Der Bildhauer Martin Hof (1890-1948)

Reife Jahre

Als Fortsetzung des letzten Online-Gschichtls zum Leben und Wirken des Mannersdorfer Bildhauers Martin Hof, widmen sich Ava Pelnöcker und Michael Schiebinger heute den „Reifen Jahren“ des Künstlers. Ein besonderer Dank gilt auch diesmal der Familie Hof, die Fotos und Unterlagen für die Recherche zur Verfügung gestellt hat und wichtige Hinweise gab!

 

Über die Jahre von 1909 bis 1914 ist vorerst nichts bekannt, als 24-Jähriger musste Martin Hof mit der k.k. Armee in den Ersten Weltkrieg ziehen. Er geriet in russische Kriegsgefangenschaft und konnte erst 1920 nach Österreich zurückkehren. Um 1920 gelangte Hof nach Graz, wo er auch Theresia Schlagin kennengelehrt haben dürfte. Er lebte mit seiner künftigen Gattin in der Lagergasse 26 im Stadtbezirk Gries. Martin war in Graz im Steinmetzmeisterbetrieb Eisler beschäftigt, seine Theresia war eine gelernte Damenschneiderin und Kleidermacherin. Sie war 1896 in Wien geboren worden, ihre ledige Mutter stammte aber aus Judenburg. Im Jahr 1921 wurde dem jungen Paar im Grazer Landeskrankenhaus ein Sohn geboren, der nach dem Vater Martin genannt wurde. Am 23. Oktober 1921 heirateten deshalb Martin und Theresia in der Pfarre Graz-St. Andrä. Die junge Familie übersiedelte in Martins Heimatort Mannersdorf, wo er in der Tattendorfgasse das Haus seiner älteren Schwester übernahm und einen Werkstattbetrieb gründete.

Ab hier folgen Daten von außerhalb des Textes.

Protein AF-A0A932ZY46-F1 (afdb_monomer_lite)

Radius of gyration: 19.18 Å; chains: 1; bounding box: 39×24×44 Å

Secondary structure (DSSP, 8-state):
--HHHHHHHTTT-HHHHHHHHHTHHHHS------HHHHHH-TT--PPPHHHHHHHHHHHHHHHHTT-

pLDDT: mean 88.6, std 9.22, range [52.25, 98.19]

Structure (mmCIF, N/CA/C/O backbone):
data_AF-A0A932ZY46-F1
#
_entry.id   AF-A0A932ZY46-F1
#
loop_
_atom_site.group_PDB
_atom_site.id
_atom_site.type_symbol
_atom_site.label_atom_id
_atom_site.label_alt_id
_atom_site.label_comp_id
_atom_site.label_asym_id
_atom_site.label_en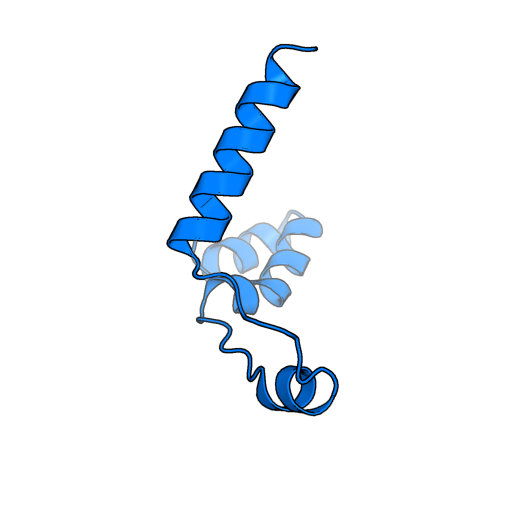tity_id
_atom_site.label_seq_id
_atom_site.pdbx_PDB_ins_code
_atom_site.Cartn_x
_atom_site.Cartn_y
_atom_site.Cartn_z
_atom_site.occupancy
_atom_site.B_iso_or_equiv
_atom_site.auth_seq_id
_atom_site.auth_comp_id
_atom_site.auth_asym_id
_atom_site.auth_atom_id
_atom_site.pdbx_PDB_model_num
ATOM 1 N N . MET A 1 1 ? 4.364 10.907 -15.858 1.00 63.31 1 MET A N 1
ATOM 2 C CA . MET A 1 1 ? 5.127 10.394 -17.025 1.00 63.31 1 MET A CA 1
ATOM 3 C C . MET A 1 1 ? 4.114 9.904 -18.057 1.00 63.31 1 MET A C 1
ATOM 5 O O . MET A 1 1 ? 3.134 9.317 -17.630 1.00 63.31 1 MET A O 1
ATOM 9 N N . SER A 1 2 ? 4.260 10.164 -19.362 1.00 81.50 2 SER A N 1
ATOM 10 C CA . SER A 1 2 ? 3.229 9.781 -20.353 1.00 81.50 2 SER A CA 1
ATOM 11 C C . SER A 1 2 ? 3.493 8.404 -20.975 1.00 81.50 2 SER A C 1
ATOM 13 O O . SER A 1 2 ? 4.641 8.040 -21.216 1.00 81.50 2 SER A O 1
ATOM 15 N N . ARG A 1 3 ? 2.443 7.660 -21.344 1.00 82.88 3 ARG A N 1
ATOM 16 C CA . ARG A 1 3 ? 2.558 6.362 -22.043 1.00 82.88 3 ARG A CA 1
ATOM 17 C C . ARG A 1 3 ? 3.381 6.406 -23.330 1.00 82.88 3 ARG A C 1
ATOM 19 O O . ARG A 1 3 ? 4.027 5.431 -23.704 1.00 82.88 3 ARG A O 1
ATOM 26 N N . ARG A 1 4 ? 3.400 7.561 -24.000 1.00 87.62 4 ARG A N 1
ATOM 27 C CA . ARG A 1 4 ? 4.216 7.803 -25.201 1.00 87.62 4 ARG A CA 1
ATOM 28 C C . ARG A 1 4 ? 5.715 7.766 -24.898 1.00 87.62 4 ARG A C 1
ATOM 30 O O . ARG A 1 4 ? 6.467 7.229 -25.703 1.00 87.62 4 ARG A O 1
ATOM 37 N N . PHE A 1 5 ? 6.128 8.283 -23.740 1.00 89.06 5 PHE A N 1
ATOM 38 C CA . PHE A 1 5 ? 7.524 8.253 -23.305 1.00 89.06 5 PHE A CA 1
ATOM 39 C C . PHE A 1 5 ? 8.034 6.812 -23.171 1.00 89.06 5 PHE A C 1
ATOM 41 O O . PHE A 1 5 ? 9.045 6.467 -23.777 1.00 89.06 5 PHE A O 1
ATOM 48 N N . PHE A 1 6 ? 7.298 5.944 -22.467 1.00 86.81 6 PHE A N 1
ATOM 49 C CA . PHE A 1 6 ? 7.704 4.547 -22.279 1.00 86.81 6 PHE A CA 1
ATOM 50 C C . PHE A 1 6 ? 7.687 3.731 -23.578 1.00 86.81 6 PHE A C 1
ATOM 52 O O . PHE A 1 6 ? 8.571 2.905 -23.782 1.00 86.81 6 PHE A O 1
ATOM 59 N N . ARG A 1 7 ? 6.762 4.008 -24.510 1.00 86.12 7 ARG A N 1
ATOM 60 C CA . ARG A 1 7 ? 6.774 3.367 -25.841 1.00 86.12 7 ARG A CA 1
ATOM 61 C C . ARG A 1 7 ? 8.036 3.690 -26.645 1.00 86.12 7 ARG A C 1
ATOM 63 O O . ARG A 1 7 ? 8.564 2.799 -27.298 1.00 86.12 7 ARG A O 1
ATOM 70 N N . LEU A 1 8 ? 8.512 4.937 -26.595 1.00 92.12 8 LEU A N 1
ATOM 71 C CA . LEU A 1 8 ? 9.753 5.343 -27.267 1.00 92.12 8 LEU A CA 1
ATOM 72 C C . LEU A 1 8 ? 10.986 4.765 -26.561 1.00 92.12 8 LEU A C 1
ATOM 74 O O . LEU A 1 8 ? 11.868 4.214 -27.213 1.00 92.12 8 LEU A O 1
ATOM 78 N N . ALA A 1 9 ? 11.024 4.822 -25.228 1.00 88.94 9 ALA A N 1
ATOM 79 C CA . ALA A 1 9 ? 12.118 4.256 -24.439 1.00 88.94 9 ALA A CA 1
ATOM 80 C C . ALA A 1 9 ? 12.227 2.723 -24.585 1.00 88.94 9 ALA A C 1
ATOM 82 O O . ALA A 1 9 ? 13.331 2.178 -24.612 1.00 88.94 9 ALA A O 1
ATOM 83 N N . GLY A 1 10 ? 11.098 2.029 -24.760 1.00 86.50 10 GLY A N 1
ATOM 84 C CA . GLY A 1 10 ? 11.030 0.583 -24.988 1.00 86.50 10 GLY A CA 1
ATOM 85 C C . GLY A 1 10 ? 11.676 0.100 -26.292 1.00 86.50 10 GLY A C 1
ATOM 86 O O . GLY A 1 10 ? 11.901 -1.098 -26.444 1.00 86.50 10 GLY A O 1
ATOM 87 N N . MET A 1 11 ? 12.009 1.006 -27.221 1.00 88.94 11 MET A N 1
ATOM 88 C CA . MET A 1 11 ? 12.781 0.675 -28.427 1.00 88.94 11 MET A CA 1
ATOM 89 C C . MET A 1 11 ? 14.280 0.491 -28.133 1.00 88.94 11 MET A C 1
ATOM 91 O O . MET A 1 11 ? 14.979 -0.138 -28.920 1.00 88.94 11 MET A O 1
ATOM 95 N N . LEU A 1 12 ? 14.770 1.032 -27.010 1.00 91.38 12 LEU A N 1
ATOM 96 C CA . LEU A 1 12 ? 16.186 1.031 -26.621 1.00 91.38 12 LEU A CA 1
ATOM 97 C C . LEU A 1 12 ? 16.453 0.188 -25.366 1.00 91.38 12 LEU A C 1
ATOM 99 O O . LEU A 1 12 ? 17.557 -0.320 -25.192 1.00 91.38 12 LEU A O 1
ATOM 103 N N . ALA A 1 13 ? 15.452 0.038 -24.492 1.00 88.94 13 ALA A N 1
ATOM 104 C CA . ALA A 1 13 ? 15.572 -0.670 -23.223 1.00 88.94 13 ALA A CA 1
ATOM 105 C C . ALA A 1 13 ? 14.399 -1.652 -23.016 1.00 88.94 13 ALA A C 1
ATOM 107 O O . ALA A 1 13 ? 13.256 -1.203 -22.895 1.00 88.94 13 ALA A O 1
ATOM 108 N N . PRO A 1 14 ? 14.654 -2.971 -22.895 1.00 85.56 14 PRO A N 1
ATOM 109 C CA . PRO A 1 14 ? 13.612 -3.976 -22.654 1.00 85.56 14 PRO A CA 1
ATOM 110 C C . PRO A 1 14 ? 12.756 -3.686 -21.414 1.00 85.56 14 PRO A C 1
ATOM 112 O O . PRO A 1 14 ? 11.533 -3.758 -21.481 1.00 85.56 14 PRO A O 1
ATOM 115 N N . LEU A 1 15 ? 13.380 -3.230 -20.323 1.00 86.81 15 LEU A N 1
ATOM 116 C CA . LEU A 1 15 ? 12.680 -2.854 -19.091 1.00 86.81 15 LEU A CA 1
ATOM 117 C C . LEU A 1 15 ? 11.628 -1.756 -19.327 1.00 86.81 15 LEU A C 1
ATOM 119 O O . LEU A 1 15 ? 10.530 -1.807 -18.785 1.00 86.81 15 LEU A O 1
ATOM 123 N N . ALA A 1 16 ? 11.924 -0.766 -20.175 1.00 85.69 16 ALA A N 1
ATOM 124 C CA . ALA A 1 16 ? 10.982 0.314 -20.468 1.00 85.69 16 ALA A CA 1
ATOM 125 C C . ALA A 1 16 ? 9.773 -0.159 -21.293 1.00 85.69 16 ALA A C 1
ATOM 127 O O . ALA A 1 16 ? 8.707 0.451 -21.215 1.00 85.69 16 ALA A O 1
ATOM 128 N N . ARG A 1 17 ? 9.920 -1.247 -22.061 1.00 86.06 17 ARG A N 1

Zunächst nahm er vor allem Kleinaufträge an, so stammen noch heute etliche Grabdenkmäler am Mannersdorfer Friedhof aus seiner Hand. Es ist dabei bemerkenswert wie viele dieser Werke aus der Zeit von 1921 bis etwa 1940/45 erhalten geblieben sind. Während die Grabeinfassung sehr einfach gehalten ist, entfalten die Grabsteine eine interessante Formenvielfalt. So finden wir die klassische Stele, aber auch Kreuze, teils mit felsenartigen Sockeln – dazu kamen Dekorelemente wie Blumengirlanden oder Sträuße mit Palmzweigen. Auffallend ist auch, dass manche Grabsteinmodelle mehrfach vorkommen, die Kunden dürften wohl aus einem bestimmten Repertoire ausgewählt haben.

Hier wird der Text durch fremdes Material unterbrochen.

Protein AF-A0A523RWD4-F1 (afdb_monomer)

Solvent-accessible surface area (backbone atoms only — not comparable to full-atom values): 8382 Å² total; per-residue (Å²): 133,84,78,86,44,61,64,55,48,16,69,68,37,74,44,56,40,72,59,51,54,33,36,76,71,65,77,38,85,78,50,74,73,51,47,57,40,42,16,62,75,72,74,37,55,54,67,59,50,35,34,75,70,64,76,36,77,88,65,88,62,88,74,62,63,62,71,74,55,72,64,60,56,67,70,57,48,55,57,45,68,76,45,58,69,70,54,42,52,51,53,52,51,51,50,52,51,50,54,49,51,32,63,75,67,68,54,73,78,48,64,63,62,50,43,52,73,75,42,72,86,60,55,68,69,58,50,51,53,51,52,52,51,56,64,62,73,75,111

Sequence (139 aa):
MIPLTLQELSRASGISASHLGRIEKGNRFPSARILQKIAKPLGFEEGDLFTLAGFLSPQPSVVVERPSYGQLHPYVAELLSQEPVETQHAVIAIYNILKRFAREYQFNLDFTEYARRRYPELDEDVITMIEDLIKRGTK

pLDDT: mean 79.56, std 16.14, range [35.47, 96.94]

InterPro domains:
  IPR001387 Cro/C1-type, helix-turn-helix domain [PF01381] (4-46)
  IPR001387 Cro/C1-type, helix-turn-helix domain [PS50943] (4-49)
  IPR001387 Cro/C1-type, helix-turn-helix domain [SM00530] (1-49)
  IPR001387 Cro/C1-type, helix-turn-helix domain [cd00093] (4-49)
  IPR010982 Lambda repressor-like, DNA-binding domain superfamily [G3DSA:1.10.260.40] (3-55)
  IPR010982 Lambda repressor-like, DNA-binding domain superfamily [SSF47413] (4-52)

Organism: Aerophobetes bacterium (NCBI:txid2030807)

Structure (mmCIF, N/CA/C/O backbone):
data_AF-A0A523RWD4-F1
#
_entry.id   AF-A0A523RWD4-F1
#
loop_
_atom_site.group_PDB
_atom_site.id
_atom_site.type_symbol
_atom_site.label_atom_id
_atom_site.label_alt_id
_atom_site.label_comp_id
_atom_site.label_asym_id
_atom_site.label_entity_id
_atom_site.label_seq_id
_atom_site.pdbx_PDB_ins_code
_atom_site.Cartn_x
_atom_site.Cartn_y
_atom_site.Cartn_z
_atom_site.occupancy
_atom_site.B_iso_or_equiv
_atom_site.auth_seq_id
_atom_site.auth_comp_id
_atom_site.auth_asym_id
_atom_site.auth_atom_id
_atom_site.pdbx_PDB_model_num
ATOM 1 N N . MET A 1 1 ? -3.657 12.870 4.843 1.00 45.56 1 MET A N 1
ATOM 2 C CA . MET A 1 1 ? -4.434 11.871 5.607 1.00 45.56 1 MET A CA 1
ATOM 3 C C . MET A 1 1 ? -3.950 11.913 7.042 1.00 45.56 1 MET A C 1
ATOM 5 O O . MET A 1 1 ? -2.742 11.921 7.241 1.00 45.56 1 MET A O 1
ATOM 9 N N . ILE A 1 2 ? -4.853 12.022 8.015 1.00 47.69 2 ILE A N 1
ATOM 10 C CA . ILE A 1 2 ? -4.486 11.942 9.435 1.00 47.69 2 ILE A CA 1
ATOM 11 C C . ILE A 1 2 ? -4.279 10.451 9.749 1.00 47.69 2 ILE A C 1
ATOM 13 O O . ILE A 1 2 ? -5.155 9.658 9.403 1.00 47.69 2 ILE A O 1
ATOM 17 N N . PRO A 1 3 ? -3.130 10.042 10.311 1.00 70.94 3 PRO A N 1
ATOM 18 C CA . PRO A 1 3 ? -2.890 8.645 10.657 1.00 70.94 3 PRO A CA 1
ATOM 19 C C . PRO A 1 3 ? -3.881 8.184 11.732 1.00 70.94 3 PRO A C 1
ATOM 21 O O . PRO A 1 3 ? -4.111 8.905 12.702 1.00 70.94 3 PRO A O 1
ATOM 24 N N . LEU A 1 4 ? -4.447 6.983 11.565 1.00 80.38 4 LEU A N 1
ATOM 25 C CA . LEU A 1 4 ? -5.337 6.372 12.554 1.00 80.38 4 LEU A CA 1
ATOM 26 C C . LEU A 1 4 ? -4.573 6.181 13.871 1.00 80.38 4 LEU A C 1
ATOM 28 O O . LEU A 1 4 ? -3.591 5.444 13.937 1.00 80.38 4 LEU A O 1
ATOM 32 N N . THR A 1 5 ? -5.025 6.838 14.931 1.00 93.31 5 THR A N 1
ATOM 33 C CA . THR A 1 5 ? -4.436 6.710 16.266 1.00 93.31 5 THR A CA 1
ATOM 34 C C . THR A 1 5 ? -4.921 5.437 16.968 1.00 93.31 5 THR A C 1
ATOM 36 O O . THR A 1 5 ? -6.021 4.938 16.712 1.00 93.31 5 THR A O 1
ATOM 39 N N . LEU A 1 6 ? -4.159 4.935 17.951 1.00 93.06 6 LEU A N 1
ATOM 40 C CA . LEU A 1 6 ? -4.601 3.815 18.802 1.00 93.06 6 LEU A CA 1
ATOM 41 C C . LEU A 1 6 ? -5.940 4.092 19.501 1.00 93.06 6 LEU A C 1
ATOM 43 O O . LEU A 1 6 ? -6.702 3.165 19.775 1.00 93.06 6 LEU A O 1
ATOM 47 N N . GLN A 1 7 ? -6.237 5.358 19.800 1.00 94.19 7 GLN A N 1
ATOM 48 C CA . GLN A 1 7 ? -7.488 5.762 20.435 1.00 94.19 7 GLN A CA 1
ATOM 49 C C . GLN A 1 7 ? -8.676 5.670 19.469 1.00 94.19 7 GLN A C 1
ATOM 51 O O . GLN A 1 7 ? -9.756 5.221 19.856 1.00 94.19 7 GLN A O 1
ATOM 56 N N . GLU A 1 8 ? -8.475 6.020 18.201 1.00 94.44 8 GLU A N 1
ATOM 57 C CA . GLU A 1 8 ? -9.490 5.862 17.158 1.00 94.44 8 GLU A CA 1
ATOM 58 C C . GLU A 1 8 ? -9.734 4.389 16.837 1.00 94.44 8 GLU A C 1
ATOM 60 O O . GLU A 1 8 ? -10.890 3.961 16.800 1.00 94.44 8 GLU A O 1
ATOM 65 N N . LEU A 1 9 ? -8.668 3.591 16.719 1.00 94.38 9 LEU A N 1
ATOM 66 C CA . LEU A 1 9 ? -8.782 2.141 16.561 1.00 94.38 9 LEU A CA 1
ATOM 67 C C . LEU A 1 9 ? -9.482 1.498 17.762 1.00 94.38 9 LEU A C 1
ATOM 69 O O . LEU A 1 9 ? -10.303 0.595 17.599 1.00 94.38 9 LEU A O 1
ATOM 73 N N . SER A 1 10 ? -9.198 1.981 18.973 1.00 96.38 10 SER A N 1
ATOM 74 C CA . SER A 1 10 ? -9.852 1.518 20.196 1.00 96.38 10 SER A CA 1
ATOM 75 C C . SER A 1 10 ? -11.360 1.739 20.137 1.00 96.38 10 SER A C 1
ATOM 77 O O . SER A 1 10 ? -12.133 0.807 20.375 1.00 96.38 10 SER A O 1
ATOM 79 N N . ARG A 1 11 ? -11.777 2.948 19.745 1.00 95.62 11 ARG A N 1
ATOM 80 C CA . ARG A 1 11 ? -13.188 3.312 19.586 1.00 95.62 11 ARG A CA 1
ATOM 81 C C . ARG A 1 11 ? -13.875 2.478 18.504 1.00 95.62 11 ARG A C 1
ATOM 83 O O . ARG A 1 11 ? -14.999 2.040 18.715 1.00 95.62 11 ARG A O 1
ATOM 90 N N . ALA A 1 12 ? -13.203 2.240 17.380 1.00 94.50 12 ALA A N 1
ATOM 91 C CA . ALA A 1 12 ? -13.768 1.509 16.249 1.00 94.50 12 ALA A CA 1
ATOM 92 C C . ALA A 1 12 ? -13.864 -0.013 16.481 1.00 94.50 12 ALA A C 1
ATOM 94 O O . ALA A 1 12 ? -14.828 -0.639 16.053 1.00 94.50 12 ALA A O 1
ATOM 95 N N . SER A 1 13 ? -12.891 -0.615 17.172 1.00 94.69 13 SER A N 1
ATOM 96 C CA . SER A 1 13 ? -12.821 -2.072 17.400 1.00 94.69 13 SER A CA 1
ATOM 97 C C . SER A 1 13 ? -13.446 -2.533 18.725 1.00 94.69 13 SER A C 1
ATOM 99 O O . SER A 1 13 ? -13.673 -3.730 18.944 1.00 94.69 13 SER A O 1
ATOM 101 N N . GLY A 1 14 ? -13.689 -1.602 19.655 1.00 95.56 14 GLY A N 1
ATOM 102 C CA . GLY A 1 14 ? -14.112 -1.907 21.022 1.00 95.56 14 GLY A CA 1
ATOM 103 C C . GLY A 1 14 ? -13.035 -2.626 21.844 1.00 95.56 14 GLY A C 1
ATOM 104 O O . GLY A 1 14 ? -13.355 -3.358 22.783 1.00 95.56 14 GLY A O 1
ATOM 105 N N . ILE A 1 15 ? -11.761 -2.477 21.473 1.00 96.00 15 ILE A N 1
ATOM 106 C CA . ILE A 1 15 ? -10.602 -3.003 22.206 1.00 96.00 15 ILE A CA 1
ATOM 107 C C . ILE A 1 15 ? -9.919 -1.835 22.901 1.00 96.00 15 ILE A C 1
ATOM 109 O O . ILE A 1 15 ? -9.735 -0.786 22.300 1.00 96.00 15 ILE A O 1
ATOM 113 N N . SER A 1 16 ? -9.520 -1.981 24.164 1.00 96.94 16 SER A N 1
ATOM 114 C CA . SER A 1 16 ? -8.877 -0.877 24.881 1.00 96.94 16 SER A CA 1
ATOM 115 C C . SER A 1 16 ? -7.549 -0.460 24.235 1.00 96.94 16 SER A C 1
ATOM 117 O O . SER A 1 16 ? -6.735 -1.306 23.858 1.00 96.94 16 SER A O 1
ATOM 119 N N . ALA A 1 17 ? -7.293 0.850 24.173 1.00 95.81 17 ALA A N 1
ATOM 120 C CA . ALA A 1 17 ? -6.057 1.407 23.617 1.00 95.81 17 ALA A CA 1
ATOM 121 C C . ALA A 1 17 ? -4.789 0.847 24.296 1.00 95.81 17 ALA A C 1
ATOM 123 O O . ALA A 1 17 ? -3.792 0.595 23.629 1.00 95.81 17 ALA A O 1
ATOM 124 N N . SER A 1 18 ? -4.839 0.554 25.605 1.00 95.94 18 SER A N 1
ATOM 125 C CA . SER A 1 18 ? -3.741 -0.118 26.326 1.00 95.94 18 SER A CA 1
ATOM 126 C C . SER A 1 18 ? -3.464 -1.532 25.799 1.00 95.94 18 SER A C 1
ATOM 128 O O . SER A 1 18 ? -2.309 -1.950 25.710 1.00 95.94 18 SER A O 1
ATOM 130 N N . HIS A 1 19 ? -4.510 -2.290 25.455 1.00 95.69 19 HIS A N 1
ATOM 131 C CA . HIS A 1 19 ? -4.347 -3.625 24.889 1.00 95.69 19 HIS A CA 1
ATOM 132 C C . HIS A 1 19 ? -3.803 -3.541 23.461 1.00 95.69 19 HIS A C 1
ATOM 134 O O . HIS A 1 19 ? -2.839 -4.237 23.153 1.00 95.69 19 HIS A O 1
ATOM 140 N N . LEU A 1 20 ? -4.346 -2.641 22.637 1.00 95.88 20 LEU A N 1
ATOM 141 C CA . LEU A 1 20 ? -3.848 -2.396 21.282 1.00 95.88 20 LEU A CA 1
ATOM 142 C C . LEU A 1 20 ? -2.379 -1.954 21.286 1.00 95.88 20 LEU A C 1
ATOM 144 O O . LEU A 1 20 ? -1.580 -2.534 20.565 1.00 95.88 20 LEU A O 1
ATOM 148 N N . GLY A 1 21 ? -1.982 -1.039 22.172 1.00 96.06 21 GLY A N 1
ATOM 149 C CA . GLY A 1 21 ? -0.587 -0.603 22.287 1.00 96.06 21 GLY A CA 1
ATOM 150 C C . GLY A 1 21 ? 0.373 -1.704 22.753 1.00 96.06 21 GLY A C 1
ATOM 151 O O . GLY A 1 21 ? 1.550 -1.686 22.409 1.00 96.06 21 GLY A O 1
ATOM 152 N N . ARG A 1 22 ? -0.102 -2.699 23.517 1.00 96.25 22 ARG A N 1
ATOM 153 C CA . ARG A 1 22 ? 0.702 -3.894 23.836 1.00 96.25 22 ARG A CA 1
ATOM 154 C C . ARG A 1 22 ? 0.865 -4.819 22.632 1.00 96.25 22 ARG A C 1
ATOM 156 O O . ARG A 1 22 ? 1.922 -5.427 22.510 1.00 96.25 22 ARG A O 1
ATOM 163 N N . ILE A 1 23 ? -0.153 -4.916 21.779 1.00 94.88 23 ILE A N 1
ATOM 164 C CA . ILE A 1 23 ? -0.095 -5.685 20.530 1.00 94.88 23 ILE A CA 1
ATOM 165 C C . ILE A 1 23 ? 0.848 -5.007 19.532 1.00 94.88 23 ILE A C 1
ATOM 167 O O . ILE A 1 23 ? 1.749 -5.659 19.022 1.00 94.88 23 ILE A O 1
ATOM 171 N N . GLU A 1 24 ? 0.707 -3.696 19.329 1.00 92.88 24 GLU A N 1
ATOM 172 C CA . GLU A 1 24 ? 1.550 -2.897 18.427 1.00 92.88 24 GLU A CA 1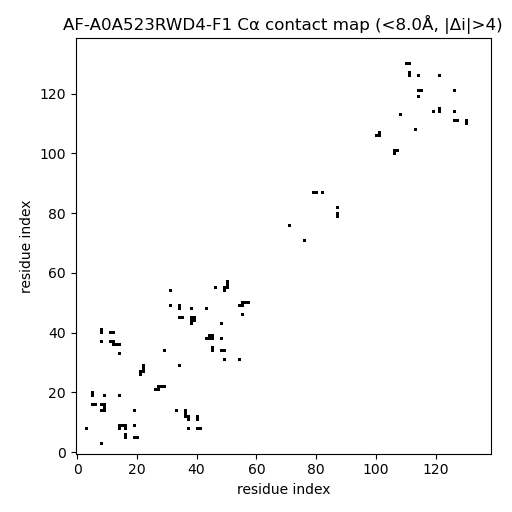
ATOM 173 C C . GLU A 1 24 ? 3.039 -2.977 18.795 1.00 92.88 24 GLU A C 1
ATOM 175 O O . GLU A 1 24 ? 3.892 -3.128 17.928 1.00 92.88 24 GLU A O 1
ATOM 180 N N . LYS A 1 25 ? 3.357 -2.956 20.095 1.00 94.38 25 LYS A N 1
ATOM 181 C CA . LYS A 1 25 ? 4.733 -3.106 20.597 1.00 94.38 25 LYS A CA 1
ATOM 182 C C . LYS A 1 25 ? 5.260 -4.547 20.562 1.00 94.38 25 LYS A C 1
ATOM 184 O O . LYS A 1 25 ? 6.375 -4.778 21.014 1.00 94.38 25 LYS A O 1
ATOM 189 N N . GLY A 1 26 ? 4.461 -5.524 20.128 1.00 91.44 26 GLY A N 1
ATOM 190 C CA . GLY A 1 26 ? 4.831 -6.945 20.125 1.00 91.44 26 GLY A CA 1
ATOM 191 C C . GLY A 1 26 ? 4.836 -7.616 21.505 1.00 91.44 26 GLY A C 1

Hatte Martin Hof nach seiner Rückkehr nach Mannersdorf zunächst kleinere Aufträge im Bereich der Grabmalgestaltung übernommen, kamen nun auch prestigeträchtige öffentliche Aufträge hinzu. So schuf der Bildhauer 1922 einen neuen Gnadenstuhl für die Dreifaltigkeitssäule vor der Mannersdorfer Pfarrkirche nach dem barocken, aber bereits schadhaften Vorbild.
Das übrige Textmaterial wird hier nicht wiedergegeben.